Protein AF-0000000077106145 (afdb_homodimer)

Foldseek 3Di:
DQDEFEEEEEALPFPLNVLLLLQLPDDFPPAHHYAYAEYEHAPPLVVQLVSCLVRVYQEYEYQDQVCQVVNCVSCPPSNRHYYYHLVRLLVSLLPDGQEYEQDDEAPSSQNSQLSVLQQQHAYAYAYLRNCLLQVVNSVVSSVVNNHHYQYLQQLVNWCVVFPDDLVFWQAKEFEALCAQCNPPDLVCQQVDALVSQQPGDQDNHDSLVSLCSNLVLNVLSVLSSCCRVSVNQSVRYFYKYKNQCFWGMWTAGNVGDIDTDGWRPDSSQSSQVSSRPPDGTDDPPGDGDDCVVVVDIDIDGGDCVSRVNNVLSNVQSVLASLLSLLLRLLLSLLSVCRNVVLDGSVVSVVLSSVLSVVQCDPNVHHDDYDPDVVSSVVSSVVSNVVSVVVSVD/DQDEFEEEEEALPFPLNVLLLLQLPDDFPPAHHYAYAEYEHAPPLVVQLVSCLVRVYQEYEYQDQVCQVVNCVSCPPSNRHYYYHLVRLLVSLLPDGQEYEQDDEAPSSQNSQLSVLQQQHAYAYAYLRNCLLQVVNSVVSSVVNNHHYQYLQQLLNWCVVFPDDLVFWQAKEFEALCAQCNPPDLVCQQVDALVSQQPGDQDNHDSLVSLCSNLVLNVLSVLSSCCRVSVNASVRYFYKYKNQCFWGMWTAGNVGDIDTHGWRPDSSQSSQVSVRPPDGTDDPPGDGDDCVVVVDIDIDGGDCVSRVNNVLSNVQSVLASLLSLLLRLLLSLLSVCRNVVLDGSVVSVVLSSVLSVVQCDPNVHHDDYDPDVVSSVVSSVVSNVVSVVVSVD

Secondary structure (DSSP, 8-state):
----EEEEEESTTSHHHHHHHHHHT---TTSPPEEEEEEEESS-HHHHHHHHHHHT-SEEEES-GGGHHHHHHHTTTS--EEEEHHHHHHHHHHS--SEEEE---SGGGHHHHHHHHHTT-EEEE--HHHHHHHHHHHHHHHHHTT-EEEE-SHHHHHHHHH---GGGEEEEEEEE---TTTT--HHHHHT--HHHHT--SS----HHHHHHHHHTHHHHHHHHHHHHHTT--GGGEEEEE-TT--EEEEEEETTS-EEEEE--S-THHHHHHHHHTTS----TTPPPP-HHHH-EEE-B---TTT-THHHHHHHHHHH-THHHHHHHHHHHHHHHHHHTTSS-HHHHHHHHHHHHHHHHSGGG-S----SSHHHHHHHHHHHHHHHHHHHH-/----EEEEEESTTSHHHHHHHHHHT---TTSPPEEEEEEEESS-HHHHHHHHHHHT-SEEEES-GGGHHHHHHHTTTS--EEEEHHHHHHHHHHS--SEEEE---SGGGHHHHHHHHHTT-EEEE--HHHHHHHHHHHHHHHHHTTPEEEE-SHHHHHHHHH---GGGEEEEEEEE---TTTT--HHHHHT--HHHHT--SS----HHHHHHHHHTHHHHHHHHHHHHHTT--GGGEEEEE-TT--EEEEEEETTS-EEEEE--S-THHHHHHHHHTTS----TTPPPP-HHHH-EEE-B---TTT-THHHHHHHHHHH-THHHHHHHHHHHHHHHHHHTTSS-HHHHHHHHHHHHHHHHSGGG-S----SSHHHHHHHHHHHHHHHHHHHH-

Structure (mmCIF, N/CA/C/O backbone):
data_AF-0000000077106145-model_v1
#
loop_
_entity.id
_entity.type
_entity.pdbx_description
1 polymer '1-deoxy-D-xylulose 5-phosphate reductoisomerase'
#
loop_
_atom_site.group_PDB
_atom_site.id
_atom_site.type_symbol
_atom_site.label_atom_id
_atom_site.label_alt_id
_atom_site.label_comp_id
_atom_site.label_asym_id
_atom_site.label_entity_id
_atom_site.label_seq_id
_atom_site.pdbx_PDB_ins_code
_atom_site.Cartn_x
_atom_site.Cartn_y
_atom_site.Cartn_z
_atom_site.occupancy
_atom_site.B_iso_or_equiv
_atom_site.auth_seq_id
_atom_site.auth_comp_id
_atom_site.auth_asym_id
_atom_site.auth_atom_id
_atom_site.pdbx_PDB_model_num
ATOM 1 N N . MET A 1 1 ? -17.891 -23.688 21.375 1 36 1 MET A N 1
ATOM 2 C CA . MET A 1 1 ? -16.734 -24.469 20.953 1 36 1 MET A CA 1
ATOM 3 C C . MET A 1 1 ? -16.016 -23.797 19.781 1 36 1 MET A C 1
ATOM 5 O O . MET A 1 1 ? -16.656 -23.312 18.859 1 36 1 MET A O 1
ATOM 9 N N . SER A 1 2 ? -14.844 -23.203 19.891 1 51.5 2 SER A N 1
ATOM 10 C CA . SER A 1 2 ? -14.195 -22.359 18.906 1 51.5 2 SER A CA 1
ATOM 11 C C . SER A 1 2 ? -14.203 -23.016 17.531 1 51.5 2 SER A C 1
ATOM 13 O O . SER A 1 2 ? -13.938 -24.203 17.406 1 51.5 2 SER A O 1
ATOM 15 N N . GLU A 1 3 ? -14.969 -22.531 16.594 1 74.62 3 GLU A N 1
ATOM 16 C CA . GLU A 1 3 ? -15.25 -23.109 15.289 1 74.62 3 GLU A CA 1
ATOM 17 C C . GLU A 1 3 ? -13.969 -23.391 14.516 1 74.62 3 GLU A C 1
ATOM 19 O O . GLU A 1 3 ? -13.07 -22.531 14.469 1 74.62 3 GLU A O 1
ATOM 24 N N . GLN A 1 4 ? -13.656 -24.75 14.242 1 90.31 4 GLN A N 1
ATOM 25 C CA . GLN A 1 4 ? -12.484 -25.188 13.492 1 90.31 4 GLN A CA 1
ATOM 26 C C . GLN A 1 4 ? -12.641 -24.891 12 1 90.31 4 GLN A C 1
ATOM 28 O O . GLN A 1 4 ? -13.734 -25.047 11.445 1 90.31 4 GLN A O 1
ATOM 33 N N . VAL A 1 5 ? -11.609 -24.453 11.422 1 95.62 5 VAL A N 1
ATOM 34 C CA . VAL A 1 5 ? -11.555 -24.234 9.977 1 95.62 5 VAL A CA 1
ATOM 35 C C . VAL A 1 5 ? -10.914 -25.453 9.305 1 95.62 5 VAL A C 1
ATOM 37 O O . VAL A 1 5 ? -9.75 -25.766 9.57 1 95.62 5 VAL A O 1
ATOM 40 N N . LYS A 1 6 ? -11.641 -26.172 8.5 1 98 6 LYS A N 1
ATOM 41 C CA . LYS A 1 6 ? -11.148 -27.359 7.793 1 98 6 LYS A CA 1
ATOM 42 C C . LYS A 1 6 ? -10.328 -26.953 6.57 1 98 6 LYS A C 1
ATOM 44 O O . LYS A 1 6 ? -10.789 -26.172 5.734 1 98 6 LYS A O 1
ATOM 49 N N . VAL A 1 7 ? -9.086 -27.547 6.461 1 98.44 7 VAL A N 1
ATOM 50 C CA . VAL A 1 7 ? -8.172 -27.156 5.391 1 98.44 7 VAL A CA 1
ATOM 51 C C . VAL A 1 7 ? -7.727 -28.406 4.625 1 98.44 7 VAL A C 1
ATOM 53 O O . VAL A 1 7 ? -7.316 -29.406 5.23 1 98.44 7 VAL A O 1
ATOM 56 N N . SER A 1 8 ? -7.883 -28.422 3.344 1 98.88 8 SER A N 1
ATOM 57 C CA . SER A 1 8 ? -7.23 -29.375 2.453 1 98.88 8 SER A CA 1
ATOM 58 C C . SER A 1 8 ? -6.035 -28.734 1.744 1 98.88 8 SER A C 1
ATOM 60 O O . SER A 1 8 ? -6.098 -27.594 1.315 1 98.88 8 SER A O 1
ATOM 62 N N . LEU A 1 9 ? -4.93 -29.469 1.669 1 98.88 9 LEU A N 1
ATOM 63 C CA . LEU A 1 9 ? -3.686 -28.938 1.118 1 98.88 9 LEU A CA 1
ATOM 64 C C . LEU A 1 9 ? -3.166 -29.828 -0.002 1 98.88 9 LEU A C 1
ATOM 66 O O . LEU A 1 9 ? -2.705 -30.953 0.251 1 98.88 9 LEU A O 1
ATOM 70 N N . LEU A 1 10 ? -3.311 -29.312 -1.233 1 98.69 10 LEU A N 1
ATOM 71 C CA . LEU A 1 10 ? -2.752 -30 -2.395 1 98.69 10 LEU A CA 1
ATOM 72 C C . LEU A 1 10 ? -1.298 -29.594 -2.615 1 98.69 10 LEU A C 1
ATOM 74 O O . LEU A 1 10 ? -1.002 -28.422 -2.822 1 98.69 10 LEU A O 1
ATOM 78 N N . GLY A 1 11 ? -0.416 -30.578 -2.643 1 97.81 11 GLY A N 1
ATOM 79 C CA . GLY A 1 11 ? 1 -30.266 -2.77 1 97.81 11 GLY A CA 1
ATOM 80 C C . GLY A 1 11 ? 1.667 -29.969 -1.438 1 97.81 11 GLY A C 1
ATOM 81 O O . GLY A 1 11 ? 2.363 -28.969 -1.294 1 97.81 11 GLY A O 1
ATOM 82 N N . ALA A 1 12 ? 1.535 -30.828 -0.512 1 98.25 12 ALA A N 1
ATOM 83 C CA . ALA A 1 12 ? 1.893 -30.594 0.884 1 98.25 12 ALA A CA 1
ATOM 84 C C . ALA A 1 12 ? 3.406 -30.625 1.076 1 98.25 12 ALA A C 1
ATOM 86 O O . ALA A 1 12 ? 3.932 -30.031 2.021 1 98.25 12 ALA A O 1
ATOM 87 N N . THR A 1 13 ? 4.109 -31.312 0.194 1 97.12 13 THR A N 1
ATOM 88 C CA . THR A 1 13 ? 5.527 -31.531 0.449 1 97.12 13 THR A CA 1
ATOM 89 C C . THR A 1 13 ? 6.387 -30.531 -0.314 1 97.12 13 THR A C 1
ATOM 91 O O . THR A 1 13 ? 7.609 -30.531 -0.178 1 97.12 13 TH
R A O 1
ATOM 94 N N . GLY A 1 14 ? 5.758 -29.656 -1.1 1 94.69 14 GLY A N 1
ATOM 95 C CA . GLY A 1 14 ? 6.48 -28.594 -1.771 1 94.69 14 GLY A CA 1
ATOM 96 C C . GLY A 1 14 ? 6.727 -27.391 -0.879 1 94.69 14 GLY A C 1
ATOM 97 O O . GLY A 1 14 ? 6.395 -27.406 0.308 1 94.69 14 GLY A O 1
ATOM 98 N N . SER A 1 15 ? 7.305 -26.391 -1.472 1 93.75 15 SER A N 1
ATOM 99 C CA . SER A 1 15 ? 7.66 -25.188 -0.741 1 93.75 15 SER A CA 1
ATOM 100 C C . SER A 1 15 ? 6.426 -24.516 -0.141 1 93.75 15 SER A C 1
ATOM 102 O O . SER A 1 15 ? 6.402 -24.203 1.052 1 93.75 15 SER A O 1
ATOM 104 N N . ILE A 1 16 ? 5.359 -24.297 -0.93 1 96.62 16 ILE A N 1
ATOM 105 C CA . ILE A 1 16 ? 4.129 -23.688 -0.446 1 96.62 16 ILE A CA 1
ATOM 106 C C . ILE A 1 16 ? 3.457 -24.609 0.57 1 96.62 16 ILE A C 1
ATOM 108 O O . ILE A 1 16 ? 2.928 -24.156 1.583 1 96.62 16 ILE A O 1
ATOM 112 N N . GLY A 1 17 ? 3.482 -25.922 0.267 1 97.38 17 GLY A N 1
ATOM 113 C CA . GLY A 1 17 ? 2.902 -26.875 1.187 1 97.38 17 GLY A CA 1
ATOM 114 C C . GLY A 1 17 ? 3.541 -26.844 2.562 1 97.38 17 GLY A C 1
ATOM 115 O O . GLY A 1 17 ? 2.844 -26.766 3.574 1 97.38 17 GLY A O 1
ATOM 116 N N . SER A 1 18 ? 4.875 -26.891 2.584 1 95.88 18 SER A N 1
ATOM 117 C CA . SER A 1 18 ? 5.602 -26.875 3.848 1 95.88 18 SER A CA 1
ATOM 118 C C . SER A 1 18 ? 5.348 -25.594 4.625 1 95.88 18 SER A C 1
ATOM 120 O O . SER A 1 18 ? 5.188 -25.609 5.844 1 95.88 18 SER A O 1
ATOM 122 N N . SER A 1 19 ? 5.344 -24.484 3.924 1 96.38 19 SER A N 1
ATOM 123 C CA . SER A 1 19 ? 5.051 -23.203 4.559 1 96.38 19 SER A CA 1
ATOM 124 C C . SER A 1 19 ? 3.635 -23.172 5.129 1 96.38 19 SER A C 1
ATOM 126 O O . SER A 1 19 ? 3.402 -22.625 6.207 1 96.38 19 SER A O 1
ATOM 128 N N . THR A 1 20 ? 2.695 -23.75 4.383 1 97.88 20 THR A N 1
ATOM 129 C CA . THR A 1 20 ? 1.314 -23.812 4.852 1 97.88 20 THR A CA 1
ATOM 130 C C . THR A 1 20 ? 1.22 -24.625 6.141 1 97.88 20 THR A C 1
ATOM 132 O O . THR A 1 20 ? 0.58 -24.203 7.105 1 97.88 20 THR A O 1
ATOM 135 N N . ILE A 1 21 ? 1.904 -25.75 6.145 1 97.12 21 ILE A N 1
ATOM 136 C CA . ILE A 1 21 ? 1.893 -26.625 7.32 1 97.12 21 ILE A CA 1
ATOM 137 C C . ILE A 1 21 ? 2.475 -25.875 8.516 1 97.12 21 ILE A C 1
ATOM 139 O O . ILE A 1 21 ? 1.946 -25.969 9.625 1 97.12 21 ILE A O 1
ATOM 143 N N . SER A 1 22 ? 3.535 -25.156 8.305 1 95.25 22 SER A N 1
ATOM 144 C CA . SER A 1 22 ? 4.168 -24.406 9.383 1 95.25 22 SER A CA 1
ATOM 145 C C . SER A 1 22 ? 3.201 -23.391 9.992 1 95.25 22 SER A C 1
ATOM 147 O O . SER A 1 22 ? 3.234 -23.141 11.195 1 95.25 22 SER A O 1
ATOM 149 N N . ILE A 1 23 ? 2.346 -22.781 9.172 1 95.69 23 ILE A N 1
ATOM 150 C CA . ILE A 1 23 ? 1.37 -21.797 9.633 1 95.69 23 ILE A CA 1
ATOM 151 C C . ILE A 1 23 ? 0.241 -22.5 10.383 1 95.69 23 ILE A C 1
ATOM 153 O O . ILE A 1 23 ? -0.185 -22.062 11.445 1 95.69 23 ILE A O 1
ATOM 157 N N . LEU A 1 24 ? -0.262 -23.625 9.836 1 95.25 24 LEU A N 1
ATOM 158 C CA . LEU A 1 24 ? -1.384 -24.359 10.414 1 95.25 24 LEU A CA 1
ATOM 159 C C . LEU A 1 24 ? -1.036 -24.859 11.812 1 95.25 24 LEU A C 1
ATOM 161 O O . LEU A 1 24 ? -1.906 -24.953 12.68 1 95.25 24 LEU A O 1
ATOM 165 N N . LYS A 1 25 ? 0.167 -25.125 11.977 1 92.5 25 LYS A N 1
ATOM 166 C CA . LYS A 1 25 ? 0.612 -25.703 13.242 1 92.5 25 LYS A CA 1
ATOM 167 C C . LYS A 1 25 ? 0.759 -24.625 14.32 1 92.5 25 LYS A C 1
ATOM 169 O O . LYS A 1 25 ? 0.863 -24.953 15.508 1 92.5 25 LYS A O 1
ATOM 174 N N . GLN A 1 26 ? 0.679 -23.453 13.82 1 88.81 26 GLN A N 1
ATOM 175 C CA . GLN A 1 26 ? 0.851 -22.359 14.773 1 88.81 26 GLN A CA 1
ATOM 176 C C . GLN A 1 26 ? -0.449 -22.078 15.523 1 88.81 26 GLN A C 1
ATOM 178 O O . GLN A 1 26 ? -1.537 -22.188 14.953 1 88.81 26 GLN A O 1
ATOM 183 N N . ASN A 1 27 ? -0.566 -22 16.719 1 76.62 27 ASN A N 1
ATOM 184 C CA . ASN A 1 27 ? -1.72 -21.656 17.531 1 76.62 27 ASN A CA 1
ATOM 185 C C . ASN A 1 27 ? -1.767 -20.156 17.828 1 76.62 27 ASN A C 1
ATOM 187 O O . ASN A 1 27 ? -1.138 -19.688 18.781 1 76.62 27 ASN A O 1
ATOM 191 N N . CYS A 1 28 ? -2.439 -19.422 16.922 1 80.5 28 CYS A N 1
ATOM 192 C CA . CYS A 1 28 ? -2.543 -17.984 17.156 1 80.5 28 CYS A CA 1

========================================

* [Work task]
Your answer should be the lines above from the one containing "ATOM 74 O O" through the one containing "ATOM 115 O O", copied exactly and with both ends kept.

* [Written reply]
ATOM 74 O O . LEU A 1 10 ? -1.002 -28.422 -2.822 1 98.69 10 LEU A O 1
ATOM 78 N N . GLY A 1 11 ? -0.416 -30.578 -2.643 1 97.81 11 GLY A N 1
ATOM 79 C CA . GLY A 1 11 ? 1 -30.266 -2.77 1 97.81 11 GLY A CA 1
ATOM 80 C C . GLY A 1 11 ? 1.667 -29.969 -1.438 1 97.81 11 GLY A C 1
ATOM 81 O O . GLY A 1 11 ? 2.363 -28.969 -1.294 1 97.81 11 GLY A O 1
ATOM 82 N N . ALA A 1 12 ? 1.535 -30.828 -0.512 1 98.25 12 ALA A N 1
ATOM 83 C CA . ALA A 1 12 ? 1.893 -30.594 0.884 1 98.25 12 ALA A CA 1
ATOM 84 C C . ALA A 1 12 ? 3.406 -30.625 1.076 1 98.25 12 ALA A C 1
ATOM 86 O O . ALA A 1 12 ? 3.932 -30.031 2.021 1 98.25 12 ALA A O 1
ATOM 87 N N . THR A 1 13 ? 4.109 -31.312 0.194 1 97.12 13 THR A N 1
ATOM 88 C CA . THR A 1 13 ? 5.527 -31.531 0.449 1 97.12 13 THR A CA 1
ATOM 89 C C . THR A 1 13 ? 6.387 -30.531 -0.314 1 97.12 13 THR A C 1
ATOM 91 O O . THR A 1 13 ? 7.609 -30.531 -0.178 1 97.12 13 TH
R A O 1
ATOM 94 N N . GLY A 1 14 ? 5.758 -29.656 -1.1 1 94.69 14 GLY A N 1
ATOM 95 C CA . GLY A 1 14 ? 6.48 -28.594 -1.771 1 94.69 14 GLY A CA 1
ATOM 96 C C . GLY A 1 14 ? 6.727 -27.391 -0.879 1 94.69 14 GLY A C 1
ATOM 97 O O . GLY A 1 14 ? 6.395 -27.406 0.308 1 94.69 14 GLY A O 1
ATOM 98 N N . SER A 1 15 ? 7.305 -26.391 -1.472 1 93.75 15 SER A N 1
ATOM 99 C CA . SER A 1 15 ? 7.66 -25.188 -0.741 1 93.75 15 SER A CA 1
ATOM 100 C C . SER A 1 15 ? 6.426 -24.516 -0.141 1 93.75 15 SER A C 1
ATOM 102 O O . SER A 1 15 ? 6.402 -24.203 1.052 1 93.75 15 SER A O 1
ATOM 104 N N . ILE A 1 16 ? 5.359 -24.297 -0.93 1 96.62 16 ILE A N 1
ATOM 105 C CA . ILE A 1 16 ? 4.129 -23.688 -0.446 1 96.62 16 ILE A CA 1
ATOM 106 C C . ILE A 1 16 ? 3.457 -24.609 0.57 1 96.62 16 ILE A C 1
ATOM 108 O O . ILE A 1 16 ? 2.928 -24.156 1.583 1 96.62 16 ILE A O 1
ATOM 112 N N . GLY A 1 17 ? 3.482 -25.922 0.267 1 97.38 17 GLY A N 1
ATOM 113 C CA . GLY A 1 17 ? 2.902 -26.875 1.187 1 97.38 17 GLY A CA 1
ATOM 114 C C . GLY A 1 17 ? 3.541 -26.844 2.562 1 97.38 17 GLY A C 1
ATOM 115 O O . GLY A 1 17 ? 2.844 -26.766 3.574 1 97.38 17 GLY A O 1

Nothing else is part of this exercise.